** Material provided **
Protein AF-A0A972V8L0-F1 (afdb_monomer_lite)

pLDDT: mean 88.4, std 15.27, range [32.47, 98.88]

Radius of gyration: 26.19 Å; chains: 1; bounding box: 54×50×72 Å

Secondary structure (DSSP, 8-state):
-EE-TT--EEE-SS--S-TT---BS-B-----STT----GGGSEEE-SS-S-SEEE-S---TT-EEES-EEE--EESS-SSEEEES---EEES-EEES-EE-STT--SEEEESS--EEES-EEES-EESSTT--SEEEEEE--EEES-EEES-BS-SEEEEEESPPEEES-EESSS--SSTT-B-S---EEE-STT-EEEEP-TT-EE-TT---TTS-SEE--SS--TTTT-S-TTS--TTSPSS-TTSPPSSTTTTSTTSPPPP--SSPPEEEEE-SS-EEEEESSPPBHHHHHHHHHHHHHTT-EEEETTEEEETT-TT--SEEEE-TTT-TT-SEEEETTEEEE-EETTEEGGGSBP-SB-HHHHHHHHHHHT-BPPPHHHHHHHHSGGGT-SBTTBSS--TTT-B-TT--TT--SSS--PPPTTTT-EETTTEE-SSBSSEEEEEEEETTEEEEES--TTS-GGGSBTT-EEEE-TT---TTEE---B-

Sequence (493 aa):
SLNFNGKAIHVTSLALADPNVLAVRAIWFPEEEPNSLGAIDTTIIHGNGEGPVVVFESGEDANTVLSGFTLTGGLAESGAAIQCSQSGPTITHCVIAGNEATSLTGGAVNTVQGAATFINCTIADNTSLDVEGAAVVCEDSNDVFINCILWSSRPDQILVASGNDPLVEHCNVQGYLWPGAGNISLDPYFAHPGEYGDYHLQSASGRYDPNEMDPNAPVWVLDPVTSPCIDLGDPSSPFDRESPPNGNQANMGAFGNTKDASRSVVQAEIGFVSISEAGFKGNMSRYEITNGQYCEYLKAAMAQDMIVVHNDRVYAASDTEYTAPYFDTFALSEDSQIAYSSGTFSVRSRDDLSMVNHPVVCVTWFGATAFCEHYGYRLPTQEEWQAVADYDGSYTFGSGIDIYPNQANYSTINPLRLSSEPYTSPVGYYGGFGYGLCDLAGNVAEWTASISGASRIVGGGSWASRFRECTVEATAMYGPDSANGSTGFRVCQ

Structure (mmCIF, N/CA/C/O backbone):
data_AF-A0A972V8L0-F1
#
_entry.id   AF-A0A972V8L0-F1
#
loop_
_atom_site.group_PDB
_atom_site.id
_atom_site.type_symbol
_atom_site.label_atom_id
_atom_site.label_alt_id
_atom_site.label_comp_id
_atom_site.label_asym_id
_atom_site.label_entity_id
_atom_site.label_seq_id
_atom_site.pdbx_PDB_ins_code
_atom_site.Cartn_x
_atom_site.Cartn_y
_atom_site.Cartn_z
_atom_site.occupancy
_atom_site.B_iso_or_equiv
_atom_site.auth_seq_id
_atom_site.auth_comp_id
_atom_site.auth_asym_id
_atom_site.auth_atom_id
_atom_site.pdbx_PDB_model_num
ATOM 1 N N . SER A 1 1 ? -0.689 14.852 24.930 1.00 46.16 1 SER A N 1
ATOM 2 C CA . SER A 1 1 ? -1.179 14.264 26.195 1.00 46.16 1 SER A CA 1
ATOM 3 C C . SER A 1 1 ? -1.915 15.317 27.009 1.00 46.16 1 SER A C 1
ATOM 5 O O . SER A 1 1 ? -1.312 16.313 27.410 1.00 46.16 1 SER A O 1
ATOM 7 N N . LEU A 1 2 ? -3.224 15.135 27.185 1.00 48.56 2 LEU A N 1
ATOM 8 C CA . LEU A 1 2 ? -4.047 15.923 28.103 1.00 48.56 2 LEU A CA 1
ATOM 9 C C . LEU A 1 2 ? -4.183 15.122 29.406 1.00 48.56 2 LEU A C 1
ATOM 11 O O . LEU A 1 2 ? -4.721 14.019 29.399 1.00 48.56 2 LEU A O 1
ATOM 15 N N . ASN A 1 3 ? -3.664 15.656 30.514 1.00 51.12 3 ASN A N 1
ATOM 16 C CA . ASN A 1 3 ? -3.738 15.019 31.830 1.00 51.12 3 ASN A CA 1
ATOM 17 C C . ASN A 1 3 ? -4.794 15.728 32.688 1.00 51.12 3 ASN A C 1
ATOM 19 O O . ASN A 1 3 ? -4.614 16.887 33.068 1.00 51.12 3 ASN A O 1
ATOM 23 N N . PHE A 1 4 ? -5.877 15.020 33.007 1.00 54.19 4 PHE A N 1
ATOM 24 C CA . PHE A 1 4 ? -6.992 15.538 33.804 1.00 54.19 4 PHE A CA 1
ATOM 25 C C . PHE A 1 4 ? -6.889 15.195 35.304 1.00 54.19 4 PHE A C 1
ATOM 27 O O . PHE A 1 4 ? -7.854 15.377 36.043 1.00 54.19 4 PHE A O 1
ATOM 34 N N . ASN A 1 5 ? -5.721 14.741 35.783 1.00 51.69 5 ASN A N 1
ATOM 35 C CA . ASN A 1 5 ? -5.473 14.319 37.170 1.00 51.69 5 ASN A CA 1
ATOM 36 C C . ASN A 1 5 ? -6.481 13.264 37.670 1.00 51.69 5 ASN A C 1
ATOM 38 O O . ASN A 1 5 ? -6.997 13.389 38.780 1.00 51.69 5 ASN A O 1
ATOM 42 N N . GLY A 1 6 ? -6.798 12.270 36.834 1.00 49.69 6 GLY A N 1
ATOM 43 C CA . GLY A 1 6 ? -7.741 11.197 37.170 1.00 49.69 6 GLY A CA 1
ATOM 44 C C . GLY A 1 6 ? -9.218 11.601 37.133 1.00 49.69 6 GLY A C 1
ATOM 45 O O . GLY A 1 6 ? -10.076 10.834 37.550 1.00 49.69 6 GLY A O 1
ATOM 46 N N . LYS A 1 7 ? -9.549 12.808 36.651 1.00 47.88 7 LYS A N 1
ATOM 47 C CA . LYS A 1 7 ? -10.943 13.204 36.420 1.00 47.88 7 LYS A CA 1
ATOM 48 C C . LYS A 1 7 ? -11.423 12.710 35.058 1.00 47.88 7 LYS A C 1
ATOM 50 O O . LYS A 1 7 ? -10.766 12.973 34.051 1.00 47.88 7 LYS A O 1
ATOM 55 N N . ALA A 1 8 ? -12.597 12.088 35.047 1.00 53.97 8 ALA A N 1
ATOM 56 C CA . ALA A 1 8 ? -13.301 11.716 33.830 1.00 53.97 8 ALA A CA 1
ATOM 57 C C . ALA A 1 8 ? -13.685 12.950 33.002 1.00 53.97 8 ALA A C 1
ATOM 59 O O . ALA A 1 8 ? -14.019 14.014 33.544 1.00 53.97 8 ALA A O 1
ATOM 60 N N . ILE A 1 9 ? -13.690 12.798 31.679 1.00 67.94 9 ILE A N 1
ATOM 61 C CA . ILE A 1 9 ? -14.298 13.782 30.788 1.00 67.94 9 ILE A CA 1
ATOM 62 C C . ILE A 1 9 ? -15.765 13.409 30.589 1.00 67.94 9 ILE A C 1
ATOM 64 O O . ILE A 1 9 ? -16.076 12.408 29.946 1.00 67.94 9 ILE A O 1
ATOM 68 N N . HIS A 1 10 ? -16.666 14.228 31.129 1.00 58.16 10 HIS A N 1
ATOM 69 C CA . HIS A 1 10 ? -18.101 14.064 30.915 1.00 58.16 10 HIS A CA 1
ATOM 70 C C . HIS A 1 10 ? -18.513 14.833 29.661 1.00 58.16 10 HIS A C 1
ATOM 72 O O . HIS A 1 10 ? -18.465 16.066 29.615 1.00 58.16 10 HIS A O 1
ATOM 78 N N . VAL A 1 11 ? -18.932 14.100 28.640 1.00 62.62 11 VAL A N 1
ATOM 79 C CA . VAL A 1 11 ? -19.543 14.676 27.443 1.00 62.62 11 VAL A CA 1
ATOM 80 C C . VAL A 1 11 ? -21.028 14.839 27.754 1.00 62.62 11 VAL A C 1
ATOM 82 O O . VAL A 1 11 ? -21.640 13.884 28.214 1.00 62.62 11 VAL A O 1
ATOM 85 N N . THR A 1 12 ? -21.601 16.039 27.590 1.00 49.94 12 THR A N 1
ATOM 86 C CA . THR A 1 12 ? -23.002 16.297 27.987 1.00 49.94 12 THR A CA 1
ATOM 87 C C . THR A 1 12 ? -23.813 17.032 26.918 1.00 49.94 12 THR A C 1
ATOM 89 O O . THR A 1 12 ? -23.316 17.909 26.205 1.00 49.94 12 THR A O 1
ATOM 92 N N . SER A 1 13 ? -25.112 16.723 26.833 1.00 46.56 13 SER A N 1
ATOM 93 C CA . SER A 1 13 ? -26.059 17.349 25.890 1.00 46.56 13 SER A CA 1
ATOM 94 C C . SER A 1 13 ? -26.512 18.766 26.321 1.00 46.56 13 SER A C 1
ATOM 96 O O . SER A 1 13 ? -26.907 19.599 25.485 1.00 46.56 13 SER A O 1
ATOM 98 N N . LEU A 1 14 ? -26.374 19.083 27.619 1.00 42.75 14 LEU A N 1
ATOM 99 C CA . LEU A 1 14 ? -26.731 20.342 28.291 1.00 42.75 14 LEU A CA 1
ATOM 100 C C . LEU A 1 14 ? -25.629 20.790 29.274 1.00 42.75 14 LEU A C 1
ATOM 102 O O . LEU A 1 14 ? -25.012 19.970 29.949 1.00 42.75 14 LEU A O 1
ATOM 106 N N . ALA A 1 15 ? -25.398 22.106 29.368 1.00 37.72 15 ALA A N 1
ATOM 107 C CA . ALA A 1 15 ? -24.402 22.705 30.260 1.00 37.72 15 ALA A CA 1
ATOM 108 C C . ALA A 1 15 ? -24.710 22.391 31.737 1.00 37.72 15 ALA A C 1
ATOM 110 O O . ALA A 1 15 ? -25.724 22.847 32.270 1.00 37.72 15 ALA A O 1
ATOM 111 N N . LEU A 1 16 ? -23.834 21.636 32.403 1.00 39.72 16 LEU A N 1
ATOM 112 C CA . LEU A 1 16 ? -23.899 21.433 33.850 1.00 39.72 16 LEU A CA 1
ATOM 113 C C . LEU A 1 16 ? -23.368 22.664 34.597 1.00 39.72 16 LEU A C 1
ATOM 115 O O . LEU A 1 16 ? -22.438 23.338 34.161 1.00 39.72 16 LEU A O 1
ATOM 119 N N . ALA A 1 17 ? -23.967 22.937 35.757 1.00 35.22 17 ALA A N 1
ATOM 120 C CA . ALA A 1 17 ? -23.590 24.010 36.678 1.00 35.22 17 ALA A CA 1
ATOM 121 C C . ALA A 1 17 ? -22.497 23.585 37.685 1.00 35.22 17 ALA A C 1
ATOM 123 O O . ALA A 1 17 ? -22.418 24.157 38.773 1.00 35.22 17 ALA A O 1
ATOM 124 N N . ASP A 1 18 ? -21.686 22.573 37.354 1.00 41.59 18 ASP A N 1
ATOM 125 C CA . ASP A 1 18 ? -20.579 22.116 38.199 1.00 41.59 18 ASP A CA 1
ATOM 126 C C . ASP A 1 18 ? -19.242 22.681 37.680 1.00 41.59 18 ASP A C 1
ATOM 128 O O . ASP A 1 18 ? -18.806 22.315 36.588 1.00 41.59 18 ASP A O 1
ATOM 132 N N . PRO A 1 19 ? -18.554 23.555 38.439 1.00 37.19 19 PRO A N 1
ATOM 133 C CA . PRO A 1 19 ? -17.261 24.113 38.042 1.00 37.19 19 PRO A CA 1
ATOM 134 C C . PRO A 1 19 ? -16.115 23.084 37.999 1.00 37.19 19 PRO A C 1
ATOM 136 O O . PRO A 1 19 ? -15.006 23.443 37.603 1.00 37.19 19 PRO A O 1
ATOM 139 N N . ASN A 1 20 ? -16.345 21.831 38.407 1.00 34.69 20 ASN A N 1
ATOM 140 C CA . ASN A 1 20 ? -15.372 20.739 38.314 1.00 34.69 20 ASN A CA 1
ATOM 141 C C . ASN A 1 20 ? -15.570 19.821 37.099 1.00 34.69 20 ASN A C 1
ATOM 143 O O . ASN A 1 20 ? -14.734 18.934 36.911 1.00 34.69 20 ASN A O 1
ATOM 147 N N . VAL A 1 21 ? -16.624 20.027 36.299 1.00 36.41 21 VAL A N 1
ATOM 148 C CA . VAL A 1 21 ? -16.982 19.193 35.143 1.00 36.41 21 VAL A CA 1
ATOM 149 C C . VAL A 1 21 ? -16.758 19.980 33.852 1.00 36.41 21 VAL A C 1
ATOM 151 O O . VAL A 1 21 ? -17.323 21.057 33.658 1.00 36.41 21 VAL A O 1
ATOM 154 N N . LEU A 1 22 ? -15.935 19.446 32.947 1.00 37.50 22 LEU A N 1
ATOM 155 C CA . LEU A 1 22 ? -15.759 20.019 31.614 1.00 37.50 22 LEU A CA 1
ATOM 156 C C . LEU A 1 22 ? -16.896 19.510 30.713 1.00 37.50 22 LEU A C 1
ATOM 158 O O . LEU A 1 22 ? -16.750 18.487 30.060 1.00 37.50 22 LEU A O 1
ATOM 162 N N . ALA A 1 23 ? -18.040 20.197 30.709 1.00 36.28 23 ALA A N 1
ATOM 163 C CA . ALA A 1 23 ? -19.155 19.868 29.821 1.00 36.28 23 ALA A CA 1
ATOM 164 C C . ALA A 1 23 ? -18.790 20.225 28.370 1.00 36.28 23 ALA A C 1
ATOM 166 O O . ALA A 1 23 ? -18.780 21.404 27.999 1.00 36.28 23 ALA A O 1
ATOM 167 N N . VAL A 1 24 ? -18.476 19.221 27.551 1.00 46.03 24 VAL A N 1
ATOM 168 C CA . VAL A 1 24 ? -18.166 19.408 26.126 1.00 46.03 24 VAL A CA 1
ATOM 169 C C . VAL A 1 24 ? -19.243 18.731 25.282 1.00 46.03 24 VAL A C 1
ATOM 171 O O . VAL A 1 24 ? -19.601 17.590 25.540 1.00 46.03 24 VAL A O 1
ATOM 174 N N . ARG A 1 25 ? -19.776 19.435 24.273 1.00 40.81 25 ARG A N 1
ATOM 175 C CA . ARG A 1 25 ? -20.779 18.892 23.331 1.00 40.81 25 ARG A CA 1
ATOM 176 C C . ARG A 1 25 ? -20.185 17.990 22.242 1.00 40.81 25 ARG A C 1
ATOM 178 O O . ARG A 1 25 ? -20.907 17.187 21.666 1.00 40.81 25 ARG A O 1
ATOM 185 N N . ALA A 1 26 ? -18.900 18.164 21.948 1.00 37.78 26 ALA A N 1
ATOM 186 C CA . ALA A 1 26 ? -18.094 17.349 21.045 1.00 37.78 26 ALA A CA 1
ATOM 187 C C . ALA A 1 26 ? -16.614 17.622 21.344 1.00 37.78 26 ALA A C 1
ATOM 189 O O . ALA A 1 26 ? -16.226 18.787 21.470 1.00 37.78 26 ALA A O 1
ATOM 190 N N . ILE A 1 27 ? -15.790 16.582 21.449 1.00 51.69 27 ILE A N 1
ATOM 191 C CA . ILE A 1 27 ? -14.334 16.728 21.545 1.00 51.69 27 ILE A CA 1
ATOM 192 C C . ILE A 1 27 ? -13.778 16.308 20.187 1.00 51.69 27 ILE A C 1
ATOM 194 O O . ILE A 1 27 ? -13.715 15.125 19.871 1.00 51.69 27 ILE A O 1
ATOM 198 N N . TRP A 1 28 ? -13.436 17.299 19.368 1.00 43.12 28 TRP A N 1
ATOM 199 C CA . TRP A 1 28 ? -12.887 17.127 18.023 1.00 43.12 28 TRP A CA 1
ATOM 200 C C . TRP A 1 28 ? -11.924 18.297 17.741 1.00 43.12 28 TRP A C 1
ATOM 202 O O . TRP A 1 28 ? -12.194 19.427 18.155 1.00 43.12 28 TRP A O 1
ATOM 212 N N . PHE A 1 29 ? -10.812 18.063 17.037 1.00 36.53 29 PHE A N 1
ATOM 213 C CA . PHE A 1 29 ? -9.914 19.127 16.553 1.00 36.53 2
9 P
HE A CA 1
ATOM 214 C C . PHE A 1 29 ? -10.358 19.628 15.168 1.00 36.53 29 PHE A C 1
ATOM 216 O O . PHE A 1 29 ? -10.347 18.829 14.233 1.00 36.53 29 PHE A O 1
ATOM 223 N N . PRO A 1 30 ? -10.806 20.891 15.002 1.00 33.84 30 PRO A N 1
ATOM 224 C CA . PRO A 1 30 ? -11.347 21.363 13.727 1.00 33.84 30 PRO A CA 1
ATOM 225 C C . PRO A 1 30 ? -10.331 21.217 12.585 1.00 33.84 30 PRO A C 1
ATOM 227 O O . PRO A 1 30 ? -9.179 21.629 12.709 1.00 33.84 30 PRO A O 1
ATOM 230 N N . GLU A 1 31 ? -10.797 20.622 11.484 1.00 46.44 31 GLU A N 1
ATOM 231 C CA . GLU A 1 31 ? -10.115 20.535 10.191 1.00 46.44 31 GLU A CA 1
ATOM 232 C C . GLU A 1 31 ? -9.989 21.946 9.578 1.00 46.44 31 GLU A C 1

* * *

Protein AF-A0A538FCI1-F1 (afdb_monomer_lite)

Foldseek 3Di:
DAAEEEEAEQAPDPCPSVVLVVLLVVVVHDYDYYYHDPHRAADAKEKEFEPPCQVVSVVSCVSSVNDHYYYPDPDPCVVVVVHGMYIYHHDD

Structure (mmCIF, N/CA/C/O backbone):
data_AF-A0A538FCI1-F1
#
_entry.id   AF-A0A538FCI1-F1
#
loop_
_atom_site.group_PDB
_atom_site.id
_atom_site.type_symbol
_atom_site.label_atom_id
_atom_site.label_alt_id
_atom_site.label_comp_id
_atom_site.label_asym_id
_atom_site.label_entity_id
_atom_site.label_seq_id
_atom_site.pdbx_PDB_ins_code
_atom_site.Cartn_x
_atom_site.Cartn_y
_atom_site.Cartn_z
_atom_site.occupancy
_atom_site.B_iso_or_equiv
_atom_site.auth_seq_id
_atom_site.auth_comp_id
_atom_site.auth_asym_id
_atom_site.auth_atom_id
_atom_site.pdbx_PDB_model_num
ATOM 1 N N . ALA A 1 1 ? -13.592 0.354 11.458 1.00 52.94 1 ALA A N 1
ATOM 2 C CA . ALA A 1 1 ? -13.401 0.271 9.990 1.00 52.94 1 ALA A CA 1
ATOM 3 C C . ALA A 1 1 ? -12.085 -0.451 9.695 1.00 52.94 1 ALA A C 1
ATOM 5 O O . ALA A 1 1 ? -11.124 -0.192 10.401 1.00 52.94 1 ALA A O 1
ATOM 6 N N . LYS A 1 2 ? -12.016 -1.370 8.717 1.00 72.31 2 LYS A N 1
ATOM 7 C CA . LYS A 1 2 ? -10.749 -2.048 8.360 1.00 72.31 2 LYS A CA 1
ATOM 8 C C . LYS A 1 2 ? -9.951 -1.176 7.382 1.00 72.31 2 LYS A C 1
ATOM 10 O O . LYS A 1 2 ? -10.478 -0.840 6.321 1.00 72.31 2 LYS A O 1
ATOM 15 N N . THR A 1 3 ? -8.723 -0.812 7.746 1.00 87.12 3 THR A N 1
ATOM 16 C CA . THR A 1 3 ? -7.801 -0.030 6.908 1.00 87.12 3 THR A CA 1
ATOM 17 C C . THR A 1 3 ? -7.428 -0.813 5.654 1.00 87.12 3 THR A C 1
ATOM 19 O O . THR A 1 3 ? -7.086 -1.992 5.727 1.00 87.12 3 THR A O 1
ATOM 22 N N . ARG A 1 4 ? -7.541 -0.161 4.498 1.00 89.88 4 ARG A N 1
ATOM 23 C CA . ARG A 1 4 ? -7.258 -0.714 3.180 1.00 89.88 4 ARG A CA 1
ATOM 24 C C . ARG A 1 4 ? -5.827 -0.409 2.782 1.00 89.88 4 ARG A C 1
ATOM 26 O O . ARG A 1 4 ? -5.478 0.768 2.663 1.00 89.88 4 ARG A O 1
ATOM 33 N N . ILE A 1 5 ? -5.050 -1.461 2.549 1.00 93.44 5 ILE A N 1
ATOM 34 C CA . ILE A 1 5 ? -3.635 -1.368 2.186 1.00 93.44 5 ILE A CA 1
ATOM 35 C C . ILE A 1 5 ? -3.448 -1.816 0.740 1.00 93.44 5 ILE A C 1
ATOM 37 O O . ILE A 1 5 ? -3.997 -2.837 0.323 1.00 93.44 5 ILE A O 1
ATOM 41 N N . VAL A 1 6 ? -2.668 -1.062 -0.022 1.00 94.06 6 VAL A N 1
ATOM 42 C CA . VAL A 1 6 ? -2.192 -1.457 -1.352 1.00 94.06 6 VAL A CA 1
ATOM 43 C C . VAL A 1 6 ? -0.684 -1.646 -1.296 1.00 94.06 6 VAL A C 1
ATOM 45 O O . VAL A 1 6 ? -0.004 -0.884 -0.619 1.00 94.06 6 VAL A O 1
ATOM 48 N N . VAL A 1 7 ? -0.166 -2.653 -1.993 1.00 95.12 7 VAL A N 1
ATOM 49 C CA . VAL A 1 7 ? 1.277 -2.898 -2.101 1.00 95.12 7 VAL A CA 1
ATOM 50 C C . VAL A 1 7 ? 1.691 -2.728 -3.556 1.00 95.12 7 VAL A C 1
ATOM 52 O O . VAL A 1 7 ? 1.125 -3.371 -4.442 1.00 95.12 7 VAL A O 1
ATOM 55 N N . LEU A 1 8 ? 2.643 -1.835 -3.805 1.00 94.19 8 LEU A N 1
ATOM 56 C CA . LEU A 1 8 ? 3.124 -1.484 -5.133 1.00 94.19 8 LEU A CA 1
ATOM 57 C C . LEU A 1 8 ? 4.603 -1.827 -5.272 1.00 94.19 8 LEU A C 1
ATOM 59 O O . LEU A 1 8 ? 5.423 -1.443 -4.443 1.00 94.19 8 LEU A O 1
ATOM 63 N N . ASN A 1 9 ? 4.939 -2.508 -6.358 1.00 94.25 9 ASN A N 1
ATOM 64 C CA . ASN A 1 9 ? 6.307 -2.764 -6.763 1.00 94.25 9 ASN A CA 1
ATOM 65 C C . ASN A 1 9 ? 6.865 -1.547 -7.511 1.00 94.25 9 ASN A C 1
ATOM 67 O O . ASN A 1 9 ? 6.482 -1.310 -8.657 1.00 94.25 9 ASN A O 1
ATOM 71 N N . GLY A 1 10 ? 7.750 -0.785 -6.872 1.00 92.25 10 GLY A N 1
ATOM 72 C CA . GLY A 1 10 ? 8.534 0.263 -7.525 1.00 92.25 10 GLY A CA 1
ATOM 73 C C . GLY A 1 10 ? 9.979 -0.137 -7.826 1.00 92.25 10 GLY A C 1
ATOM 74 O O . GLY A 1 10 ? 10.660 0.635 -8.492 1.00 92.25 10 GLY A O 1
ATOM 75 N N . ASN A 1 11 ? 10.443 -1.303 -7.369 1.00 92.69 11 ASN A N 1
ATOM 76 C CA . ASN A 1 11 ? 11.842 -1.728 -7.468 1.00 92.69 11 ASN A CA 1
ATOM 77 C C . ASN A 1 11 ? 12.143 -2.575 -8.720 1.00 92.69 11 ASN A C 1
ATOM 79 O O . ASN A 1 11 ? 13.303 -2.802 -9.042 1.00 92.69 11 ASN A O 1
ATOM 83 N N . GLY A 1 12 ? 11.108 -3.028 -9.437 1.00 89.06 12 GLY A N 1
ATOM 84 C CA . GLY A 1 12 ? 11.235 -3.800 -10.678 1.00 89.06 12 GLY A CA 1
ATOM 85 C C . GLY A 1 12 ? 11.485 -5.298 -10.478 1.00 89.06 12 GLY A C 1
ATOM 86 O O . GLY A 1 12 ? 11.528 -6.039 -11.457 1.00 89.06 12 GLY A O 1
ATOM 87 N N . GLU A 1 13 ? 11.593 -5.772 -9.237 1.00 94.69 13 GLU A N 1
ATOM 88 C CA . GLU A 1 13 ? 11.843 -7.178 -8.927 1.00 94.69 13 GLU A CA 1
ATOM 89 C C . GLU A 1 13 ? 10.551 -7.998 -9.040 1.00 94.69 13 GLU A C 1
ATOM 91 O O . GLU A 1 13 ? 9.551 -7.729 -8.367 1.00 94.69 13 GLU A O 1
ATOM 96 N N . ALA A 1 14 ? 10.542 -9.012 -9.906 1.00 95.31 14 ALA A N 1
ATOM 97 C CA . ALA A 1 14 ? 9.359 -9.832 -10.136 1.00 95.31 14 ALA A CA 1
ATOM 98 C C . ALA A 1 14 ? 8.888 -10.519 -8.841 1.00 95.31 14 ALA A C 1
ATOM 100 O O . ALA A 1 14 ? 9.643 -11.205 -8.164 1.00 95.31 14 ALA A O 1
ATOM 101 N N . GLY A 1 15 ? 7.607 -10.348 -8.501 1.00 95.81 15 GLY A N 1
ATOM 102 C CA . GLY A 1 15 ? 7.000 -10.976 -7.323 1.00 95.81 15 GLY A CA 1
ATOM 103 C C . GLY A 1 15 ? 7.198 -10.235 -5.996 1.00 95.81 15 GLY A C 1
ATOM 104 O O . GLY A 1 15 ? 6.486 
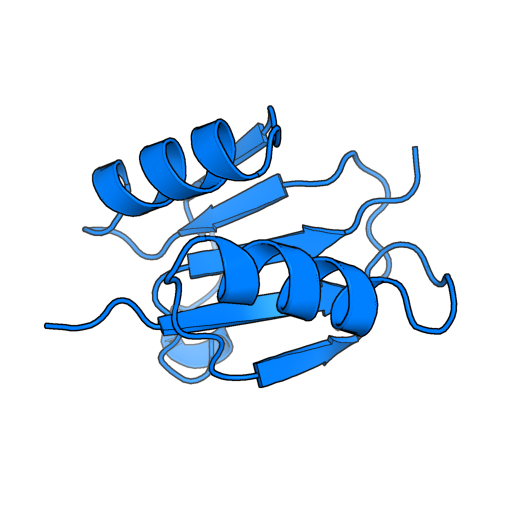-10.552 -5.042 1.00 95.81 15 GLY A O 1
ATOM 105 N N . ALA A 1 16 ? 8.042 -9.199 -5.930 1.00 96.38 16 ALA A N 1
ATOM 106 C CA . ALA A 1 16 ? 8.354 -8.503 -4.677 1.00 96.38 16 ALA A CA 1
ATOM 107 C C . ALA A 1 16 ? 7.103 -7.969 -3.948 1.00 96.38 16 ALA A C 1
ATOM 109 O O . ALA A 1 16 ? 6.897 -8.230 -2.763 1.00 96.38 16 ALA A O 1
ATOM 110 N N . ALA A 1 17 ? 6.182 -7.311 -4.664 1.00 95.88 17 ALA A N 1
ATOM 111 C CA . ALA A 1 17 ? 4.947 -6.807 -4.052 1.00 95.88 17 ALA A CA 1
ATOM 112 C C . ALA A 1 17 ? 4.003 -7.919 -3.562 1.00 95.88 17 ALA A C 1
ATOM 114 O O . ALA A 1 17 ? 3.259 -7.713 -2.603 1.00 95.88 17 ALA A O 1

** Action item **
Within the material above, extract exactly the lines that start at the line containing "ATOM 121 C C" and stop after the line containing "ATOM 158 O O", and only those.

** Written solution **
ATOM 121 C C . ALA A 1 17 ? -22.497 23.585 37.685 1.00 35.22 17 ALA A C 1
ATOM 123 O O . ALA A 1 17 ? -22.418 24.157 38.773 1.00 35.22 17 ALA A O 1
ATOM 124 N N . ASP A 1 18 ? -21.686 22.573 37.354 1.00 41.59 18 ASP A N 1
ATOM 125 C CA . ASP A 1 18 ? -20.579 22.116 38.199 1.00 41.59 18 ASP A CA 1
ATOM 126 C C . ASP A 1 18 ? -19.242 22.681 37.680 1.00 41.59 18 ASP A C 1
ATOM 128 O O . ASP A 1 18 ? -18.806 22.315 36.588 1.00 41.59 18 ASP A O 1
ATOM 132 N N . PRO A 1 19 ? -18.554 23.555 38.439 1.00 37.19 19 PRO A N 1
ATOM 133 C CA . PRO A 1 19 ? -17.261 24.113 38.042 1.00 37.19 19 PRO A CA 1
ATOM 134 C C . PRO A 1 19 ? -16.115 23.084 37.999 1.00 37.19 19 PRO A C 1
ATOM 136 O O . PRO A 1 19 ? -15.006 23.443 37.603 1.00 37.19 19 PRO A O 1
ATOM 139 N N . ASN A 1 20 ? -16.345 21.831 38.407 1.00 34.69 20 ASN A N 1
ATOM 140 C CA . ASN A 1 20 ? -15.372 20.739 38.314 1.00 34.69 20 ASN A CA 1
ATOM 141 C C . ASN A 1 20 ? -15.570 19.821 37.099 1.00 34.69 20 ASN A C 1
ATOM 143 O O . ASN A 1 20 ? -14.734 18.934 36.911 1.00 34.69 20 ASN A O 1
ATOM 147 N N . VAL A 1 21 ? -16.624 20.027 36.299 1.00 36.41 21 VAL A N 1
ATOM 148 C CA . VAL A 1 21 ? -16.982 19.193 35.143 1.00 36.41 21 VAL A CA 1
ATOM 149 C C . VAL A 1 21 ? -16.758 19.980 33.852 1.00 36.41 21 VAL A C 1
ATOM 151 O O . VAL A 1 21 ? -17.323 21.057 33.658 1.00 36.41 21 VAL A O 1
ATOM 154 N N . LEU A 1 22 ? -15.935 19.446 32.947 1.00 37.50 22 LEU A N 1
ATOM 155 C CA . LEU A 1 22 ? -15.759 20.019 31.614 1.00 37.50 22 LEU A CA 1
ATOM 156 C C . LEU A 1 22 ? -16.896 19.510 30.713 1.00 37.50 22 LEU A C 1
ATOM 158 O O . LEU A 1 22 ? -16.750 18.487 30.060 1.00 37.50 22 LEU A O 1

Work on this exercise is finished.